→ Directions
The answer should be an exact repeat of the stretch of material below from the line containing "ATOM 77 O O" through the line containing "ATOM 102 N N".
[Dataset extract]
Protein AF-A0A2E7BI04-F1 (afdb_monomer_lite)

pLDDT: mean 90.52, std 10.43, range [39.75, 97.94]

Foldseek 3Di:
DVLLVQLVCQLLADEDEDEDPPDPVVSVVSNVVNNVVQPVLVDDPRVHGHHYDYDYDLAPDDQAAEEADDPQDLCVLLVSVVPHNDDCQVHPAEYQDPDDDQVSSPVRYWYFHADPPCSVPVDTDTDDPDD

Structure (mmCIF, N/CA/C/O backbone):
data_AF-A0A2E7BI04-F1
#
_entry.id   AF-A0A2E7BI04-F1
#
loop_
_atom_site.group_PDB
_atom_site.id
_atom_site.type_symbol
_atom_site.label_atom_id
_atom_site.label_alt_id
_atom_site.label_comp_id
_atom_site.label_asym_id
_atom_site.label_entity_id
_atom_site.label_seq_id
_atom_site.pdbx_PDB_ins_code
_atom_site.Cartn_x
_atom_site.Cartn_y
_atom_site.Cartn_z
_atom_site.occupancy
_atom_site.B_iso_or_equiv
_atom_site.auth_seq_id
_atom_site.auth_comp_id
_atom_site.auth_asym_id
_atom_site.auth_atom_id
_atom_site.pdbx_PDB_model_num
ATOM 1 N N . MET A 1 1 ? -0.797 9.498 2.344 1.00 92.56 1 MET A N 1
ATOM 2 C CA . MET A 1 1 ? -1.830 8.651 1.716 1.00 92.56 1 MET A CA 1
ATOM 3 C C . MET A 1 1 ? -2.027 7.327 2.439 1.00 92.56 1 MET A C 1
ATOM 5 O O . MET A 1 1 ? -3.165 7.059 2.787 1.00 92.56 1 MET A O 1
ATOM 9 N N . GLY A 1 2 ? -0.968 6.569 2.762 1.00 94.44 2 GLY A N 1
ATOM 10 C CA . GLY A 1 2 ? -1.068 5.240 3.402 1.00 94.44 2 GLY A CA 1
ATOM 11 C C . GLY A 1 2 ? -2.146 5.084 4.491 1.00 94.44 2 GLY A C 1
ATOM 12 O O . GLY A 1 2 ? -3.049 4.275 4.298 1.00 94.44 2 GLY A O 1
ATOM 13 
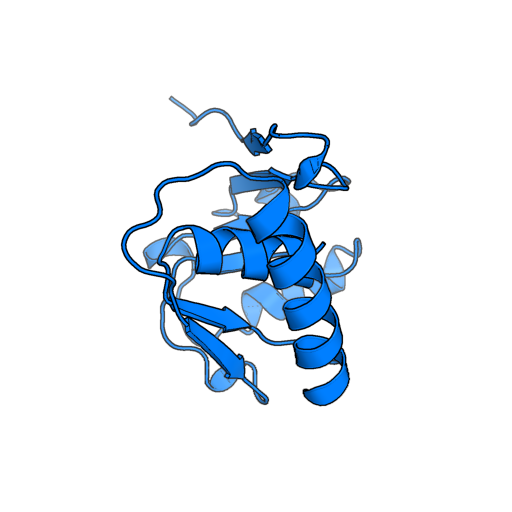N N . PRO A 1 3 ? -2.146 5.894 5.573 1.00 94.75 3 PRO A N 1
ATOM 14 C CA . PRO A 1 3 ? -3.159 5.777 6.627 1.00 94.75 3 PRO A CA 1
ATOM 15 C C . PRO A 1 3 ? -4.607 5.991 6.163 1.00 94.75 3 PRO A C 1
ATOM 17 O O . PRO A 1 3 ? -5.498 5.293 6.636 1.00 94.75 3 PRO A O 1
ATOM 20 N N . GLN A 1 4 ? -4.845 6.913 5.219 1.00 94.94 4 GLN A N 1
ATOM 21 C CA . GLN A 1 4 ? -6.178 7.134 4.645 1.00 94.94 4 GLN A CA 1
ATOM 22 C C . GLN A 1 4 ? -6.626 5.928 3.817 1.00 94.94 4 GLN A C 1
ATOM 24 O O . GLN A 1 4 ? -7.749 5.473 3.981 1.00 94.94 4 GLN A O 1
ATOM 29 N N . ILE A 1 5 ? -5.740 5.384 2.978 1.00 95.94 5 ILE A N 1
ATOM 30 C CA . ILE A 1 5 ? -6.042 4.222 2.130 1.00 95.94 5 ILE A CA 1
ATOM 31 C C . ILE A 1 5 ? -6.318 2.981 2.992 1.00 95.94 5 ILE A C 1
ATOM 33 O O . ILE A 1 5 ? -7.337 2.323 2.801 1.00 95.94 5 ILE A O 1
ATOM 37 N N . CYS A 1 6 ? -5.482 2.712 4.003 1.00 95.94 6 CYS A N 1
ATOM 38 C CA . CYS A 1 6 ? -5.712 1.623 4.959 1.00 95.94 6 CYS A CA 1
ATOM 39 C C . CYS A 1 6 ? -7.066 1.774 5.661 1.00 95.94 6 CYS A C 1
ATOM 41 O O . CYS A 1 6 ? -7.841 0.825 5.733 1.00 95.94 6 CYS A O 1
ATOM 43 N N . ALA A 1 7 ? -7.372 2.979 6.154 1.00 94.88 7 ALA A N 1
ATOM 44 C CA . ALA A 1 7 ? -8.650 3.270 6.790 1.00 94.88 7 ALA A CA 1
ATOM 45 C C . ALA A 1 7 ? -9.833 3.057 5.838 1.00 94.88 7 ALA A C 1
ATOM 47 O O . ALA A 1 7 ? -10.836 2.488 6.257 1.00 94.88 7 ALA A O 1
ATOM 48 N N . THR A 1 8 ? -9.717 3.458 4.570 1.00 93.75 8 THR A N 1
ATOM 49 C CA . THR A 1 8 ? -10.746 3.213 3.554 1.00 93.75 8 THR A CA 1
ATOM 50 C C . THR A 1 8 ? -11.005 1.720 3.368 1.00 93.75 8 THR A C 1
ATOM 52 O O . THR A 1 8 ? -12.149 1.301 3.514 1.00 93.75 8 THR A O 1
ATOM 55 N N . PHE A 1 9 ? -9.974 0.903 3.132 1.00 94.75 9 PHE A N 1
ATOM 56 C CA . PHE A 1 9 ? -10.156 -0.543 2.951 1.00 94.75 9 PHE A CA 1
ATOM 57 C C . PHE A 1 9 ? -10.703 -1.231 4.211 1.00 94.75 9 PHE A C 1
ATOM 59 O O . PHE A 1 9 ? -11.617 -2.046 4.117 1.00 94.75 9 PHE A O 1
ATOM 66 N N . VAL A 1 10 ? -10.240 -0.845 5.403 1.00 95.06 10 VAL A N 1
ATOM 67 C CA . VAL A 1 10 ? -10.797 -1.356 6.666 1.00 95.06 10 VAL A CA 1
ATOM 68 C C . VAL A 1 10 ? -12.279 -0.996 6.818 1.00 95.06 10 VAL A C 1
ATOM 70 O O . VAL A 1 10 ? -13.082 -1.839 7.213 1.00 95.06 10 VAL A O 1
ATOM 73 N N . LEU A 1 11 ? -12.672 0.238 6.490 1.00 92.19 11 LEU A N 1
ATOM 74 C CA . LEU A 1 11 ? -14.075 0.668 6.536 1.00 92.19 11 LEU A CA 1
ATOM 75 C C . LEU A 1 11 ? -14.946 -0.026 5.479 1.00 92.19 11 LEU A C 1
ATOM 77 O O . LEU A 1 11 ? -16.155 -0.111 5.663 1.00 92.19 11 LEU A O 1
ATOM 81 N N . CYS A 1 12 ? -14.341 -0.549 4.412 1.00 90.81 12 CYS A N 1
ATOM 82 C CA . CYS A 1 12 ? -14.996 -1.405 3.424 1.00 90.81 12 CYS A CA 1
ATOM 83 C C . CYS A 1 12 ? -15.049 -2.892 3.832 1.00 90.81 12 CYS A C 1
ATOM 85 O O . CYS A 1 12 ? -15.516 -3.704 3.039 1.00 90.81 12 CYS A O 1
ATOM 87 N N . GLY A 1 13 ? -14.584 -3.259 5.032 1.00 92.69 13 GLY A N 1
ATOM 88 C CA . GLY A 1 13 ? -14.665 -4.628 5.557 1.00 92.69 13 GLY A CA 1
ATOM 89 C C . GLY A 1 13 ? -13.423 -5.497 5.320 1.00 92.69 13 GLY A C 1
ATOM 90 O O . GLY A 1 13 ? -13.407 -6.656 5.728 1.00 92.69 13 GLY A O 1
ATOM 91 N N . PHE A 1 14 ? -12.361 -4.972 4.700 1.00 94.94 14 PHE A N 1
ATOM 92 C CA . PHE A 1 14 ? -11.168 -5.764 4.380 1.00 94.94 14 PHE A CA 1
ATOM 93 C C . PHE A 1 14 ? -10.215 -5.924 5.571 1.00 94.94 14 PHE A C 1
ATOM 95 O O . PHE A 1 14 ? -10.044 -5.014 6.384 1.00 94.94 14 PHE A O 1
ATOM 102 N N . GLN A 1 15 ? -9.538 -7.074 5.635 1.00 96.44 15 GLN A N 1
ATOM 103 C CA . GLN A 1 15 ? -8.366 -7.264 6.491 1.00 96.44 15 GLN A CA 1
ATOM 104 C C . GLN A 1 15 ? -7.147 -6.654 5.800 1.00 96.44 15 GLN A C 1
ATOM 106 O O . GLN A 1 15 ? -6.799 -7.049 4.690 1.00 96.44 15 GLN A O 1
ATOM 111 N N . VAL A 1 16 ? -6.520 -5.675 6.444 1.00 96.94 16 VAL A N 1
ATOM 112 C CA . VAL A 1 16 ? -5.400 -4.918 5.883 1.00 96.94 16 VAL A CA 1
ATOM 113 C C . VAL A 1 16 ? -4.154 -5.174 6.713 1.00 96.94 16 VAL A C 1
ATOM 115 O O . VAL A 1 16 ? -4.120 -4.869 7.903 1.00 96.94 16 VAL A O 1
ATOM 118 N N . SER A 1 17 ? -3.102 -5.669 6.070 1.00 96.06 17 SER A N 1
ATOM 119 C CA . SER A 1 17 ? -1.753 -5.672 6.632 1.00 96.06 17 SER A CA 1
ATOM 120 C C . SER A 1 17 ? -0.977 -4.483 6.079 1.00 96.06 17 SER A C 1
ATOM 122 O O . SER A 1 17 ? -0.961 -4.256 4.873 1.00 96.06 17 SER A O 1
ATOM 124 N N . THR A 1 18 ? -0.337 -3.707 6.951 1.00 95.31 18 THR A N 1
ATOM 125 C CA . THR A 1 18 ? 0.456 -2.535 6.555 1.00 95.31 18 THR A CA 1
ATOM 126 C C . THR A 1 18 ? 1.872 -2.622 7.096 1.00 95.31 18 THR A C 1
[/Dataset extract]
→ Response area
ATOM 77 O O . LEU A 1 11 ? -16.155 -0.111 5.663 1.00 92.19 11 LEU A O 1
ATOM 81 N N . CYS A 1 12 ? -14.341 -0.549 4.412 1.00 90.81 12 CYS A N 1
ATOM 82 C CA . CYS A 1 12 ? -14.996 -1.405 3.424 1.00 90.81 12 CYS A CA 1
ATOM 83 C C . CYS A 1 12 ? -15.049 -2.892 3.832 1.00 90.81 12 CYS A C 1
ATOM 85 O O . CYS A 1 12 ? -15.516 -3.704 3.039 1.00 90.81 12 CYS A O 1
ATOM 87 N N . GLY A 1 13 ? -14.584 -3.259 5.032 1.00 92.69 13 GLY A N 1
ATOM 88 C CA . GLY A 1 13 ? -14.665 -4.628 5.557 1.00 92.69 13 GLY A CA 1
ATOM 89 C C . GLY A 1 13 ? -13.423 -5.497 5.320 1.00 92.69 13 GLY A C 1
ATOM 90 O O . GLY A 1 13 ? -13.407 -6.656 5.728 1.00 92.69 13 GLY A O 1
ATOM 91 N N . PHE A 1 14 ? -12.361 -4.972 4.700 1.00 94.94 14 PHE A N 1
ATOM 92 C CA . PHE A 1 14 ? -11.168 -5.764 4.380 1.00 94.94 14 PHE A CA 1
ATOM 93 C C . PHE A 1 14 ? -10.215 -5.924 5.571 1.00 94.94 14 PHE A C 1
ATOM 95 O O . PHE A 1 14 ? -10.044 -5.014 6.384 1.00 94.94 14 PHE A O 1
ATOM 102 N N . GLN A 1 15 ? -9.538 -7.074 5.635 1.00 96.44 15 GLN A N 1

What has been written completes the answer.